### The task:
Everything in the listing below from the line containing "ATOM 126 C C" through the line containing "ATOM 132 N N" must be repeated exactly; the remaining lines are not wanted.

****************************************

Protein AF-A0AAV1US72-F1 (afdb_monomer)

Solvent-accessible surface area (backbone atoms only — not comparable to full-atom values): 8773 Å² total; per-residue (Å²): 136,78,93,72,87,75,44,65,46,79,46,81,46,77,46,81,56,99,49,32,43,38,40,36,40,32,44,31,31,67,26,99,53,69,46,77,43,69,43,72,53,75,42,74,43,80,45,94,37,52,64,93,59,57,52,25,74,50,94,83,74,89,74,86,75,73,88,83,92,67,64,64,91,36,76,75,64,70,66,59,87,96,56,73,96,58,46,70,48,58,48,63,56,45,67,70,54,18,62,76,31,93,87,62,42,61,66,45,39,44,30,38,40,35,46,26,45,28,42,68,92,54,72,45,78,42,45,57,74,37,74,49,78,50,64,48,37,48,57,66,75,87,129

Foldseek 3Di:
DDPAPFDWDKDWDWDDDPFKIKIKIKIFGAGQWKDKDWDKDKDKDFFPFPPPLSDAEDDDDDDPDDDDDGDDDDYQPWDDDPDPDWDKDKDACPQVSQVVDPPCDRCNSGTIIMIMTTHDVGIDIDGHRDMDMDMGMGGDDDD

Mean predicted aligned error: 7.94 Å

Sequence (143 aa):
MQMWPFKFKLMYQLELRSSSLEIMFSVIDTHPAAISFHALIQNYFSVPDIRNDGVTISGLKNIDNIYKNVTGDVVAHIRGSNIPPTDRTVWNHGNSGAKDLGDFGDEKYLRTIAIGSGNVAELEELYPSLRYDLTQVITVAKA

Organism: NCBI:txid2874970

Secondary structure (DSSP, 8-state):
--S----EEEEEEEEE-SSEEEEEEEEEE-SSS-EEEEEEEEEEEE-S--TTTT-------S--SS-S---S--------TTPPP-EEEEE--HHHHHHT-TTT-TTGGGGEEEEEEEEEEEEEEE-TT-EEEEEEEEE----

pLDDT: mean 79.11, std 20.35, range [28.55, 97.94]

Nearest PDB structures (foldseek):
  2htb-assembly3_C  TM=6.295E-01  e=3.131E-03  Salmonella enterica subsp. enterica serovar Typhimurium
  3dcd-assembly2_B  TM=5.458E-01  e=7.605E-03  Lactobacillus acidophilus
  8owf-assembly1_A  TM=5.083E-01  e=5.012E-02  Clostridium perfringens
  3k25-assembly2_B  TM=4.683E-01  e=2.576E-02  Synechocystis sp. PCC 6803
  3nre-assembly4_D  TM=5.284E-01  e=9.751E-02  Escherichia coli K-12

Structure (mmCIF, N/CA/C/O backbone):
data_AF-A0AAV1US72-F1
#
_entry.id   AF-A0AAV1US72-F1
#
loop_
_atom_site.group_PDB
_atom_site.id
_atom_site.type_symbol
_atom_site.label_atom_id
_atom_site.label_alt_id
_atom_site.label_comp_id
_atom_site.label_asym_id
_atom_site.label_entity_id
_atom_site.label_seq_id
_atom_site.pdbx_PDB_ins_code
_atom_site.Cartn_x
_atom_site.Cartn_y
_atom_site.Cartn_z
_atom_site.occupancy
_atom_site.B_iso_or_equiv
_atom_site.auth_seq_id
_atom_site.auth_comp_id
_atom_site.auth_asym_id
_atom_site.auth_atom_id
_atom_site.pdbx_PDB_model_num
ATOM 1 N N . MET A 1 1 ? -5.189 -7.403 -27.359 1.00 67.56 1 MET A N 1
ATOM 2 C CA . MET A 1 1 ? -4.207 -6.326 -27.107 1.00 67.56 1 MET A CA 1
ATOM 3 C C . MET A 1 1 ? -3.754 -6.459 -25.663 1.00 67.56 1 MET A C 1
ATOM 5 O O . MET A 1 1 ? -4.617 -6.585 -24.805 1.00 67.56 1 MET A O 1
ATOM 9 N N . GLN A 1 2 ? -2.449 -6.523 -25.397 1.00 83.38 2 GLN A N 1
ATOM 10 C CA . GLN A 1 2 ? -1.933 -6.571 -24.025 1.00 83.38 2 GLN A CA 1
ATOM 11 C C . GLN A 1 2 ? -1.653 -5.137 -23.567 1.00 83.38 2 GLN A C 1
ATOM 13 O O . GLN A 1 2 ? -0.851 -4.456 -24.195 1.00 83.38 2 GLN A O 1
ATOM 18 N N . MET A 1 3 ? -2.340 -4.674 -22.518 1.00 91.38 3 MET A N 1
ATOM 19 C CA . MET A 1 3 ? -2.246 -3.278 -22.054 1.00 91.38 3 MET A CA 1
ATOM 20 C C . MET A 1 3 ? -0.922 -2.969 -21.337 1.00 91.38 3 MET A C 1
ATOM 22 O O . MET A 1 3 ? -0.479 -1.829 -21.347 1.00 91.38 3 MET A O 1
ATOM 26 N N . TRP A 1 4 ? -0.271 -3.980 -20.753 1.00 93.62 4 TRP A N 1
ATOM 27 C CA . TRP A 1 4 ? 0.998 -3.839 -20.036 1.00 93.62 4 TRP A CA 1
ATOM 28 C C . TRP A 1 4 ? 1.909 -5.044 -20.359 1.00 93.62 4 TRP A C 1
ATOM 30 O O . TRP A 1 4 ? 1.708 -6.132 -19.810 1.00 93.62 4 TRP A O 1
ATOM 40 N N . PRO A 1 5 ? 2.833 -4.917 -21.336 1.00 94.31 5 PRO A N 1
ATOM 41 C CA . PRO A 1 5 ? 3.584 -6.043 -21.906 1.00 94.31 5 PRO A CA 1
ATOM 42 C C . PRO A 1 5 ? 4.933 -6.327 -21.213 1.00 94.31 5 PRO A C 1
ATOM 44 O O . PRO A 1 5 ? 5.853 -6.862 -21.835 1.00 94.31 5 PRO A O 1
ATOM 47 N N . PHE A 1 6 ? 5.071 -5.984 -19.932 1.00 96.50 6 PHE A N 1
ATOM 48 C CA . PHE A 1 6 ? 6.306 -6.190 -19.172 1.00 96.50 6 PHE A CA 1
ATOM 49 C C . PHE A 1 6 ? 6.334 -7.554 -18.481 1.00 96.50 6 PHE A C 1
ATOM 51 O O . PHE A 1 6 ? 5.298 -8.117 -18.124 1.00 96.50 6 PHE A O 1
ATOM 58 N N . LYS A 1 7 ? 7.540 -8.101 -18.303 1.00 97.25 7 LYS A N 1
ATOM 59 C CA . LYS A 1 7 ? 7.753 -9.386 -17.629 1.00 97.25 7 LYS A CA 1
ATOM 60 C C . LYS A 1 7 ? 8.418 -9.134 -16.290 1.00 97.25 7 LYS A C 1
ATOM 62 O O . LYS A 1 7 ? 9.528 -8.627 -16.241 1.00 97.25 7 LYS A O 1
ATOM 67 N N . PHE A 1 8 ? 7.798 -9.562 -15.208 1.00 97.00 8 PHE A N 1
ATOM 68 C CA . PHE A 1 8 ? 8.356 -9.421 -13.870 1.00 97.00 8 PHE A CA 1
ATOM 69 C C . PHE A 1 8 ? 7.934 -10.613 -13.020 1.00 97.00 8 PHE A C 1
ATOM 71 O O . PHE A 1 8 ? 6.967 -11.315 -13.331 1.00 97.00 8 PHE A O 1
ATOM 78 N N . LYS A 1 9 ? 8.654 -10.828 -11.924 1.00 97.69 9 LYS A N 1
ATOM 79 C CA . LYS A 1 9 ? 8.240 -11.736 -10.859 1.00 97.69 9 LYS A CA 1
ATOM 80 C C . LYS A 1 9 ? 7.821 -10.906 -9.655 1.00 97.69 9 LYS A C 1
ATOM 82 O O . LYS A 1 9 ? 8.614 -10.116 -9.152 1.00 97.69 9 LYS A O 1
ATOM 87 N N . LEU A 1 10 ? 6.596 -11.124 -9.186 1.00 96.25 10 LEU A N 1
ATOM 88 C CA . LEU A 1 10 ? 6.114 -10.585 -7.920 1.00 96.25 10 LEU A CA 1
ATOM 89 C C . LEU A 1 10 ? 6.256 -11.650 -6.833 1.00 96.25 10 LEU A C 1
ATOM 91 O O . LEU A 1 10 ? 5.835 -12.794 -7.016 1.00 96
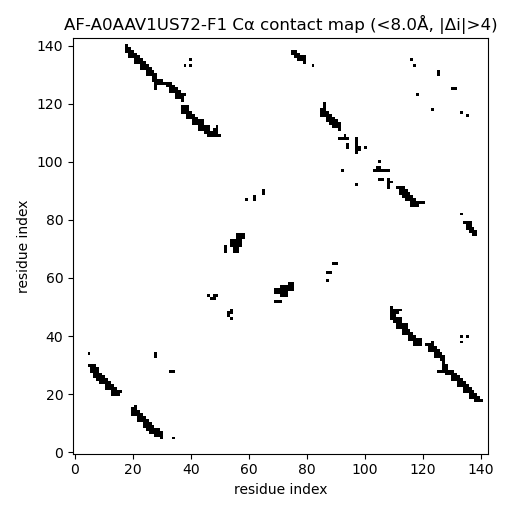.25 10 LEU A O 1
ATOM 95 N N . MET A 1 11 ? 6.838 -11.276 -5.702 1.00 96.44 11 MET A N 1
ATOM 96 C CA . MET A 1 11 ? 6.831 -12.081 -4.485 1.00 96.44 11 MET A CA 1
ATOM 97 C C . MET A 1 11 ? 6.093 -11.306 -3.404 1.00 96.44 11 MET A C 1
ATOM 99 O O . MET A 1 11 ? 6.365 -10.128 -3.213 1.00 96.44 11 MET A O 1
ATOM 103 N N . TYR A 1 12 ? 5.164 -11.960 -2.716 1.00 95.38 12 TYR A N 1
ATOM 104 C CA . TYR A 1 12 ? 4.399 -11.370 -1.624 1.00 95.38 12 TYR A CA 1
ATOM 105 C C . TYR A 1 12 ? 4.590 -12.226 -0.378 1.00 95.38 12 TYR A C 1
ATOM 107 O O . TYR A 1 12 ? 4.304 -13.424 -0.396 1.00 95.38 12 TYR A O 1
ATOM 115 N N . GLN A 1 13 ? 5.121 -11.621 0.677 1.00 96.00 13 GLN A N 1
ATOM 116 C CA . GLN A 1 13 ? 5.446 -12.280 1.931 1.00 96.00 13 GLN A CA 1
ATOM 117 C C . GLN A 1 13 ? 4.681 -11.616 3.071 1.00 96.00 13 GLN A C 1
ATOM 119 O O . GLN A 1 13 ? 4.654 -10.392 3.195 1.00 96.00 13 GLN A O 1
ATOM 124 N N . LEU A 1 14 ? 4.090 -12.458 3.915 1.00 96.00 14 LEU A N 1
ATOM 125 C CA . LEU A 1 14 ? 3.412 -12.063 5.138 1.00 96.00 14 LEU A CA 1
ATOM 126 C C . LEU A 1 14 ? 4.114 -12.712 6.322 1.00 96.00 14 LEU A C 1
ATOM 128 O O . LEU A 1 14 ? 4.337 -13.923 6.324 1.00 96.00 14 LEU A O 1
ATOM 132 N N . GLU A 1 15 ? 4.407 -11.921 7.343 1.00 96.31 15 GLU A N 1
ATOM 133 C CA . GLU A 1 15 ? 4.879 -12.420 8.624 1.00 96.31 15 GLU A CA 1
ATOM 134 C C . GLU A 1 15 ? 3.992 -11.882 9.744 1.00 96.31 15 GLU A C 1
ATOM 136 O O . GLU A 1 15 ? 3.919 -10.680 10.001 1.00 96.31 15 GLU A O 1
ATOM 141 N N . LEU A 1 16 ? 3.295 -12.798 10.415 1.00 95.56 16 LEU A N 1
ATOM 142 C CA . LEU A 1 16 ? 2.470 -12.487 11.573 1.00 95.56 16 LEU A CA 1
ATOM 143 C C . LEU A 1 16 ? 3.275 -12.737 12.850 1.00 95.56 16 LEU A C 1
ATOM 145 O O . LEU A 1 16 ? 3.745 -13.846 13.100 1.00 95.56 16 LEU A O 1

****************************************

### Answer to this problem:
ATOM 126 C C . LEU A 1 14 ? 4.114 -12.712 6.322 1.00 96.00 14 LEU A C 1
ATOM 128 O O . LEU A 1 14 ? 4.337 -13.923 6.324 1.00 96.00 14 LEU A O 1
ATOM 132 N N . GLU A 1 15 ? 4.407 -11.921 7.343 1.00 96.31 15 GLU A N 1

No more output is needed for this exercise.